Is it possible to make a different color of caret for the foreign languages than english? For example, default color for english (and coding) and when we change language to another one then caret change their color too. I think this is the best indicator of language when typing, which is lacking in the system. But since this is not in the system, it may be possible in our favorite editor?
Color of caret as language indicator
First, sorry for my bad English.
I mean, for example in my case, that would be great to have a different color of the caret for english and russian.
Other users can have second language in the system, for example — german, chinese, polish, does not matter. That is, when you have english selected, then the default color of caret. And when you selected is not english, the other color of caret.
It is very clear and comfortable when you type and constantly switch from one language to another.
Good night!
PS: One of my friends already half a year living in Australia
Returning to the topic. This is just an indicator. Just to reduce the frequent errors when you forget to switch the language back and start typing abracadabra in a different layout.
And I badly explain what I want to say because I speak bad English
[quote=“sublimator”]Ideally, you’d just swap layout/language with same key as before as it is an ingrained habit yeah?
It’s a matter of having Sublime know
somehow when you changed layout.
If it’s stored in the registry, which it likely is, maybe you can use _winreg python
module (std lib comes with Sublime) to look in registry for current language.
But how often to poll
the registry so as not to effect performance?[/quote]
It is incomprehensible to me.
Maybe Jon know some magic about?
[quote]It’s the same concept as I think would be good for the snippet fields; a color to
remind you where you are always looking and can easily see it.

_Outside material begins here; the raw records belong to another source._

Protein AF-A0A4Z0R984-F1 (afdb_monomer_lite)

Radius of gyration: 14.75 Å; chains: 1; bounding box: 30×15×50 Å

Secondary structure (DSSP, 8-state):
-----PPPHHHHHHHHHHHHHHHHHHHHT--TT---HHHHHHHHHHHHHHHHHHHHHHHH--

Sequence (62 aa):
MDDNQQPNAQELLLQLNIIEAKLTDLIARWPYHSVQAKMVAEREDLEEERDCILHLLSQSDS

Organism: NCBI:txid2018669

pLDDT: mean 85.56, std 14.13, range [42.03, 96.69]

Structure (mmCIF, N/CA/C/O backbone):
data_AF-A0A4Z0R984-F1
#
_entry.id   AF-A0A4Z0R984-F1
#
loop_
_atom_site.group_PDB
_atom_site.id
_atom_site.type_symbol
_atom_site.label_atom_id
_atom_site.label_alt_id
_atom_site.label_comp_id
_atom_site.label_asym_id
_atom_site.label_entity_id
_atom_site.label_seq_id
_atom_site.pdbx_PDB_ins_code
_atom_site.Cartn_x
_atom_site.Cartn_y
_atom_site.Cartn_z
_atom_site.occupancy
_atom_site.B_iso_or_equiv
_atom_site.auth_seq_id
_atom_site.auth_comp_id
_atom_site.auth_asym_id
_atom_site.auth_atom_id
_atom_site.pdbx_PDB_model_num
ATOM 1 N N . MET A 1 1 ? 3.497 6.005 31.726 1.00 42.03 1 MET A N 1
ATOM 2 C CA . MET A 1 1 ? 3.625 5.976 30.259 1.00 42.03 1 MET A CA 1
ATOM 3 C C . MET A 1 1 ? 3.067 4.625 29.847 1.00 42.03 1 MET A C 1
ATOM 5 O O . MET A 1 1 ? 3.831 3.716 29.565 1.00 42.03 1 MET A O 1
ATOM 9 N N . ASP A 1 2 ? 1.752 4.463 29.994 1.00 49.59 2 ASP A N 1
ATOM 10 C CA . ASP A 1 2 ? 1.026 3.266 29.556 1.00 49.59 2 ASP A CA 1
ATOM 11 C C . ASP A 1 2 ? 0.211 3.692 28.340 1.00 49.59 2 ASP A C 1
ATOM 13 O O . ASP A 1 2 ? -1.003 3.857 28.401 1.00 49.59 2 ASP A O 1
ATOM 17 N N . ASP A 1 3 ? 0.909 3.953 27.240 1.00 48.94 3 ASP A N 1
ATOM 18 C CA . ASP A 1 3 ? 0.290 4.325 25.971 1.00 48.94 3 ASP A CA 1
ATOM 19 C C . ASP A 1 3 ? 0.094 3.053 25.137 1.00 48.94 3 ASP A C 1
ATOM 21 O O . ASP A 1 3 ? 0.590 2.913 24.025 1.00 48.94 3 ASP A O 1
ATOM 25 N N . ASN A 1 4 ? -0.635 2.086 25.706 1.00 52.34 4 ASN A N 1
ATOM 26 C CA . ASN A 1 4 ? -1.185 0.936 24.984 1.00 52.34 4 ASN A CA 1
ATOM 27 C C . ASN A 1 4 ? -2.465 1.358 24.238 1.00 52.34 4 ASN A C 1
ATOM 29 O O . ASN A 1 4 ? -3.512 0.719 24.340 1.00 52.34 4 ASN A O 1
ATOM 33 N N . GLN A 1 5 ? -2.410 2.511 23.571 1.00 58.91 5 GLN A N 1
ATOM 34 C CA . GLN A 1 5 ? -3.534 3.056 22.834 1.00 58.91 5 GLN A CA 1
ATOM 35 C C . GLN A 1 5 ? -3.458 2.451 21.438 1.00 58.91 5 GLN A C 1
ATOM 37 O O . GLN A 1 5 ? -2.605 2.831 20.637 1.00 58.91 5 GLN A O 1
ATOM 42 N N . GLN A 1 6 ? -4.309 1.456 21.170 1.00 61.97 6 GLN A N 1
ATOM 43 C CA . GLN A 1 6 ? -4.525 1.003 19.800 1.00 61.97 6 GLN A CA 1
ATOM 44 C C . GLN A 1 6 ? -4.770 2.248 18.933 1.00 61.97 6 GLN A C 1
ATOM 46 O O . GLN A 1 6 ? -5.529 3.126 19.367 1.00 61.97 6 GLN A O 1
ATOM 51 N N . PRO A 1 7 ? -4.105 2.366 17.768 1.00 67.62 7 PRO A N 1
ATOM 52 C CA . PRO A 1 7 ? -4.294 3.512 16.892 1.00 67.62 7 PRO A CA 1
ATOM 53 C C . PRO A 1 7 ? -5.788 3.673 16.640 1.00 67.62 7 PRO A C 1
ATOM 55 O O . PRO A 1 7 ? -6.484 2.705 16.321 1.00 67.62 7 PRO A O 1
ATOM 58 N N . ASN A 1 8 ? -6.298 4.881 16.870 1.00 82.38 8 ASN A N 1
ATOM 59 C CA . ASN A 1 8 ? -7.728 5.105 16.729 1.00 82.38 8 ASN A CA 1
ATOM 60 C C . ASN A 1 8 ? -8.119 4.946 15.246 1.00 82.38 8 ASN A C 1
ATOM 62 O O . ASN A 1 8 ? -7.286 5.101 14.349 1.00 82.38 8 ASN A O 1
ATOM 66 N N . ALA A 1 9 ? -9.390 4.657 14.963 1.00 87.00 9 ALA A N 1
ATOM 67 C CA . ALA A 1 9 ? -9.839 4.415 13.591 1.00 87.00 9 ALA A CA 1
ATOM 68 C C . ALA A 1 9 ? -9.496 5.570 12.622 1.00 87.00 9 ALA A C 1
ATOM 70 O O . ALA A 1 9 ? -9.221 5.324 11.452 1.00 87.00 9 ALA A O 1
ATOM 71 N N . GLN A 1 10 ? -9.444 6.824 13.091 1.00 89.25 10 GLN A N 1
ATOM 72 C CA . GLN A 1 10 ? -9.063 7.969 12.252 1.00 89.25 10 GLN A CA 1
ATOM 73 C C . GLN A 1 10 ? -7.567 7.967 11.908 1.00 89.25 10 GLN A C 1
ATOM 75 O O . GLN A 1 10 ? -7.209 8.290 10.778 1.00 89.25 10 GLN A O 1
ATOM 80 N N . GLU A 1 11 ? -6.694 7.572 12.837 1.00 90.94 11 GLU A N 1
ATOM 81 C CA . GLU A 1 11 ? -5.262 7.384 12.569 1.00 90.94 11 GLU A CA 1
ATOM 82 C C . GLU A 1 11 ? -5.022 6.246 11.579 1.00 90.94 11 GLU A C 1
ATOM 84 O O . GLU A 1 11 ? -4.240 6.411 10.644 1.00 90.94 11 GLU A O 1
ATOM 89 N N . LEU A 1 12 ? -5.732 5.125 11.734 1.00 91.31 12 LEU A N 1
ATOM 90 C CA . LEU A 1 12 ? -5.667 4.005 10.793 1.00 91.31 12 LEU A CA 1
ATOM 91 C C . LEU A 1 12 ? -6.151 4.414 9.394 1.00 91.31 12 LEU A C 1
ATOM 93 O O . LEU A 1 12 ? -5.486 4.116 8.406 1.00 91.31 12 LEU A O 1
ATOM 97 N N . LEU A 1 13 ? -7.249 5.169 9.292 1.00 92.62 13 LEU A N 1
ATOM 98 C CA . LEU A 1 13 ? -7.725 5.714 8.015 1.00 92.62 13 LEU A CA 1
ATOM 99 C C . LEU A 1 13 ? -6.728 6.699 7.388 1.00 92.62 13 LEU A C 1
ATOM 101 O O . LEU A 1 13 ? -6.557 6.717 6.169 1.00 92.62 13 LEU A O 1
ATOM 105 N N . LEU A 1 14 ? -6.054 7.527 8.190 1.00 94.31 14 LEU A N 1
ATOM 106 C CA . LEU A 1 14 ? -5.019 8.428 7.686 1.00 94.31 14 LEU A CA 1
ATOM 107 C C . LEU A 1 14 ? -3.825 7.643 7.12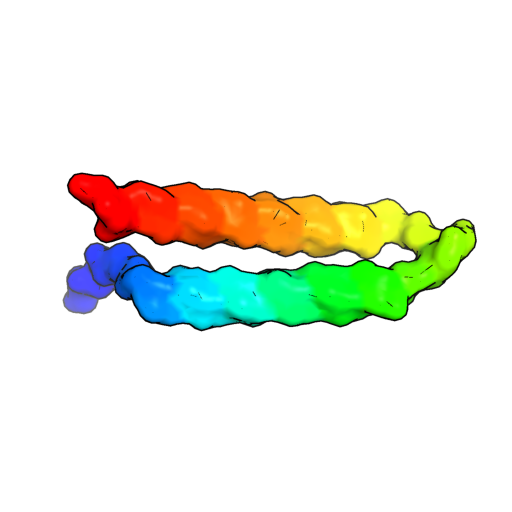9 1.00 94.31 14 LEU A C 1
ATOM 109 O O . LEU A 1 14 ? -3.352 7.947 6.034 1.00 94.31 14 LEU A O 1
ATOM 113 N N . GLN A 1 15 ? -3.360 6.625 7.856 1.00 93.88 15 GLN A N 1
ATOM 114 C CA . GLN A 1 15 ? -2.276 5.752 7.406 1.00 93.88 15 GLN A CA 1
ATOM 115 C C . GLN A 1 15 ? -2.659 4.995 6.128 1.00 93.88 15 GLN A C 1
ATOM 117 O O . GLN A 1 15 ? -1.864 4.958 5.188 1.00 93.88 15 GLN A O 1
ATOM 122 N N . LEU A 1 16 ? -3.896 4.495 6.044 1.00 94.56 16 LEU A N 1
ATOM 123 C CA . LEU A 1 16 ? -4.426 3.843 4.848 1.00 94.56 16 LEU A CA 1
ATOM 124 C C . LEU A 1 16 ? -4.353 4.764 3.623 1.00 94.56 16 LEU A C 1
ATOM 126 O O . LEU A 1 16 ? -3.773 4.388 2.607 1.00 94.56 16 LEU A O 1
ATOM 130 N N . ASN A 1 17 ? -4.846 6.001 3.744 1.00 95.56 17 ASN A N 1
ATOM 131 C CA . ASN A 1 17 ? -4.790 6.989 2.660 1.00 95.56 17 ASN A CA 1
ATOM 132 C C . ASN A 1 17 ? -3.348 7.275 2.201 1.00 95.56 17 ASN A C 1
ATOM 134 O O . ASN A 1 17 ? -3.090 7.446 1.009 1.00 95.56 17 ASN A O 1
ATOM 138 N N . ILE A 1 18 ? -2.394 7.332 3.136 1.00 96.25 18 ILE A N 1
ATOM 139 C CA . ILE A 1 18 ? -0.977 7.551 2.814 1.00 96.25 18 ILE A CA 1
ATOM 140 C C . ILE A 1 18 ? -0.418 6.373 2.008 1.00 96.25 18 ILE A C 1
ATOM 142 O O . ILE A 1 18 ? 0.299 6.588 1.029 1.00 96.25 18 ILE A O 1
ATOM 146 N N . ILE A 1 19 ? -0.728 5.138 2.402 1.00 95.12 19 ILE A N 1
ATOM 147 C CA . ILE A 1 19 ? -0.266 3.931 1.703 1.00 95.12 19 ILE A CA 1
ATOM 148 C C . ILE A 1 19 ? -0.889 3.841 0.310 1.00 95.12 19 ILE A C 1
ATOM 150 O O . ILE A 1 19 ? -0.175 3.591 -0.660 1.00 95.12 19 ILE A O 1
ATOM 154 N N . GLU A 1 20 ? -2.184 4.120 0.175 1.00 95.12 20 GLU A N 1
ATOM 155 C CA . GLU A 1 20 ? -2.864 4.142 -1.125 1.00 95.12 20 GLU A CA 1
ATOM 156 C C . GLU A 1 20 ? -2.273 5.198 -2.071 1.00 95.12 20 GLU A C 1
ATOM 158 O O . GLU A 1 20 ? -2.064 4.927 -3.261 1.00 95.12 20 GLU A O 1
ATOM 163 N N . ALA A 1 21 ? -1.923 6.377 -1.548 1.00 95.94 21 ALA A N 1
ATOM 164 C CA . ALA A 1 21 ? -1.222 7.402 -2.316 1.00 95.94 21 ALA A CA 1
ATOM 165 C C . ALA A 1 21 ? 0.167 6.919 -2.768 1.00 95.94 21 ALA A C 1
ATOM 167 O O . ALA A 1 21 ? 0.507 7.044 -3.945 1.00 95.94 21 ALA A O 1
ATOM 168 N N . LYS A 1 22 ? 0.948 6.296 -1.872 1.00 94.50 22 LYS A N 1
ATOM 169 C CA . LYS A 1 22 ? 2.261 5.721 -2.214 1.00 94.50 22 LYS A CA 1
ATOM 170 C C . LYS A 1 22 ? 2.155 4.627 -3.274 1.00 94.50 22 LYS A C 1
ATOM 172 O O . LYS A 1 22 ? 2.966 4.614 -4.195 1.00 94.50 22 LYS A O 1
ATOM 177 N N . LEU A 1 23 ? 1.167 3.737 -3.171 1.00 93.69 23 LEU A N 1
ATOM 178 C CA . LEU A 1 23 ? 0.908 2.686 -4.159 1.00 93.69 23 LEU A CA 1
ATOM 179 C C . LEU A 1 23 ? 0.580 3.281 -5.528 1.00 93.69 23 LEU A C 1
ATOM 181 O O . LEU A 1 23 ? 1.143 2.861 -6.540 1.00 93.69 23 LEU A O 1
ATOM 185 N N . THR A 1 24 ? -0.281 4.298 -5.555 1.00 93.69 24 THR A N 1
ATOM 186 C CA . THR A 1 24 ? -0.646 5.009 -6.786 1.00 93.69 24 THR A CA 1
ATOM 187 C C . THR A 1 24 ? 0.580 5.653 -7.431 1.00 93.69 24 THR A C 1
ATOM 189 O O . THR A 1 24 ? 0.838 5.439 -8.617 1.00 93.69 24 THR A O 1
ATOM 192 N N . ASP A 1 25 ? 1.388 6.369 -6.649 1.00 93.19 25 ASP A N 1
ATOM 193 C CA . ASP A 1 25 ? 2.618 7.010 -7.122 1.00 93.19 25 ASP A CA 1
ATOM 194 C C . ASP A 1 25 ? 3.686 5.998 -7.551 1.00 93.19 25 ASP A C 1
ATOM 196 O O . ASP A 1 25 ? 4.466 6.248 -8.476 1.00 93.19 25 ASP A O 1
ATOM 200 N N . LEU A 1 26 ? 3.772 4.853 -6.874 1.00 89.44 26 LEU A N 1
ATOM 201 C CA . LEU A 1 26 ? 4.693 3.781 -7.225 1.00 89.44 26 LEU A CA 1
ATOM 202 C C . LEU A 1 26 ? 4.316 3.190 -8.585 1.00 89.44 26 LEU A C 1
ATOM 204 O O . LEU A 1 26 ? 5.163 3.158 -9.476 1.00 89.44 26 LEU A O 1
ATOM 208 N N . ILE A 1 27 ? 3.049 2.814 -8.775 1.00 88.25 27 ILE A N 1
ATOM 209 C CA . ILE A 1 27 ? 2.537 2.249 -10.031 1.00 88.25 27 ILE A CA 1
ATOM 210 C C . ILE A 1 27 ? 2.623 3.273 -11.170 1.00 88.25 27 ILE A C 1
ATOM 212 O O . ILE A 1 27 ? 3.021 2.920 -12.279 1.00 88.25 27 ILE A O 1
ATOM 216 N N . ALA A 1 28 ? 2.335 4.551 -10.914 1.00 90.44 28 ALA A N 1
ATOM 217 C CA . ALA A 1 28 ? 2.463 5.611 -11.917 1.00 90.44 28 ALA A CA 1
ATOM 218 C C . ALA A 1 28 ? 3.909 5.790 -12.415 1.00 90.44 28 ALA A C 1
ATOM 220 O O . ALA A 1 28 ? 4.132 6.183 -13.560 1.00 90.44 28 ALA A O 1
ATOM 221 N N . ARG A 1 29 ? 4.901 5.480 -11.569 1.00 88.75 29 ARG A N 1
ATOM 222 C CA . ARG A 1 29 ? 6.330 5.526 -11.914 1.00 88.75 29 ARG A CA 1
ATOM 223 C C . ARG A 1 29 ? 6.847 4.233 -12.549 1.00 88.75 29 ARG A C 1
ATOM 225 O O . ARG A 1 29 ? 8.029 4.179 -12.898 1.00 88.75 29 ARG A O 1
ATOM 232 N N . TRP A 1 30 ? 6.023 3.193 -12.701 1.00 88.81 30 TRP A N 1
ATOM 233 C CA . TRP A 1 30 ? 6.479 1.925 -13.268 1.00 88.81 30 TRP A CA 1
ATOM 234 C C . TRP A 1 30 ? 6.843 2.064 -14.749 1.00 88.81 30 TRP A C 1
ATOM 236 O O . TRP A 1 30 ? 6.005 2.435 -15.574 1.00 88.81 30 TRP A O 1
ATOM 246 N N . PRO A 1 31 ? 8.087 1.727 -15.132 1.00 84.81 31 PRO A N 1
ATOM 247 C CA . PRO A 1 31 ? 8.458 1.688 -16.534 1.00 84.81 31 PRO A CA 1
ATOM 248 C C . PRO A 1 31 ? 7.770 0.499 -17.213 1.00 84.81 31 PRO A C 1
ATOM 250 O O . PRO A 1 31 ? 7.929 -0.645 -16.792 1.00 84.81 31 PRO A O 1
ATOM 253 N N . TYR A 1 32 ? 7.070 0.768 -18.316 1.00 74.62 32 TYR A N 1
ATOM 254 C CA . TYR A 1 32 ? 6.207 -0.181 -19.036 1.00 74.62 32 TYR A CA 1
ATOM 255 C C . TYR A 1 32 ? 6.895 -1.504 -19.445 1.00 74.62 32 TYR A C 1
ATOM 257 O O . TYR A 1 32 ? 6.235 -2.523 -19.624 1.00 74.62 32 TYR A O 1
ATOM 265 N N . HIS A 1 33 ? 8.228 -1.510 -19.565 1.00 77.31 33 HIS A N 1
ATOM 266 C CA . HIS A 1 33 ? 9.011 -2.681 -19.986 1.00 77.31 33 HIS A CA 1
ATOM 267 C C . HIS A 1 33 ? 10.164 -3.061 -19.045 1.00 77.31 33 HIS A C 1
ATOM 269 O O . HIS A 1 33 ? 10.890 -4.008 -19.337 1.00 77.31 33 HIS A O 1
ATOM 275 N N . SER A 1 34 ? 10.353 -2.343 -17.934 1.00 84.88 34 SER A N 1
ATOM 276 C CA . SER A 1 34 ? 11.554 -2.492 -17.094 1.00 84.88 34 SER A CA 1
ATOM 277 C C . SER A 1 34 ? 11.236 -2.457 -15.605 1.00 84.88 34 SER A C 1
ATOM 279 O O . SER A 1 34 ? 12.016 -1.910 -14.820 1.00 84.88 34 SER A O 1
ATOM 281 N N . VAL A 1 35 ? 10.069 -2.978 -15.212 1.00 86.69 35 VAL A N 1
ATOM 282 C CA . VAL A 1 35 ? 9.714 -3.109 -13.795 1.00 86.69 35 VAL A CA 1
ATOM 283 C C . VAL A 1 35 ? 10.788 -3.959 -13.123 1.00 86.69 35 VAL A C 1
ATOM 285 O O . VAL A 1 35 ? 11.032 -5.105 -13.499 1.00 86.69 35 VAL A O 1
ATOM 288 N N . GLN A 1 36 ? 11.487 -3.363 -12.164 1.00 88.69 36 GLN A N 1
ATOM 289 C CA . GLN A 1 36 ? 12.557 -4.039 -11.441 1.00 88.69 36 GLN A CA 1
ATOM 290 C C . GLN A 1 36 ? 11.955 -4.829 -10.281 1.00 88.69 36 GLN A C 1
ATOM 292 O O . GLN A 1 36 ? 11.003 -4.363 -9.661 1.00 88.69 36 GLN A O 1
ATOM 297 N N . ALA A 1 37 ? 12.558 -5.966 -9.924 1.00 90.19 37 ALA A N 1
ATOM 298 C CA . ALA A 1 37 ? 12.115 -6.781 -8.788 1.00 90.19 37 ALA A CA 1
ATOM 299 C C . ALA A 1 37 ? 11.953 -5.957 -7.496 1.00 90.19 37 ALA A C 1
ATOM 301 O O . ALA A 1 37 ? 10.986 -6.141 -6.771 1.00 90.19 37 ALA A O 1
ATOM 302 N N . LYS A 1 38 ? 12.829 -4.968 -7.267 1.00 88.88 38 LYS A N 1
ATOM 303 C CA . LYS A 1 38 ? 12.727 -4.041 -6.128 1.00 88.88 38 LYS A CA 1
ATOM 304 C C . LYS A 1 38 ? 11.425 -3.227 -6.098 1.00 88.88 38 LYS A C 1
ATOM 306 O O . LYS A 1 38 ? 10.945 -2.914 -5.026 1.00 88.88 38 LYS A O 1
ATOM 311 N N . MET A 1 39 ? 10.873 -2.874 -7.263 1.00 88.69 39 MET A N 1
ATOM 312 C CA . MET A 1 39 ? 9.631 -2.098 -7.365 1.00 88.69 39 MET A CA 1
ATOM 313 C C . MET A 1 39 ? 8.409 -2.979 -7.115 1.00 88.69 39 MET A C 1
ATOM 315 O O . MET A 1 39 ? 7.395 -2.490 -6.633 1.00 88.69 39 MET A O 1
ATOM 319 N N . VAL A 1 40 ? 8.507 -4.265 -7.468 1.00 92.38 40 VAL A N 1
ATOM 320 C CA . VAL A 1 40 ? 7.484 -5.265 -7.143 1.00 92.38 40 VAL A CA 1
ATOM 321 C C . VAL A 1 40 ? 7.499 -5.541 -5.645 1.00 92.38 40 VAL A C 1
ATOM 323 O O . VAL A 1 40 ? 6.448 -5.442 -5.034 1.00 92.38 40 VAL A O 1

The status bar isn’t looked at often enough. It’s probably same reason why Vim
has different cursors for the different modes.[/quote]
+1
It sounds like this should be possible by writing a plugin that periodically calls GetThreadUILanguage to get the current language, and changes the color scheme based on the result.
It may be that there’s too much of a perf hit from changing the color scheme, in which case I can look at providing a finer grained method for changing the cursor color, but try it and see imo.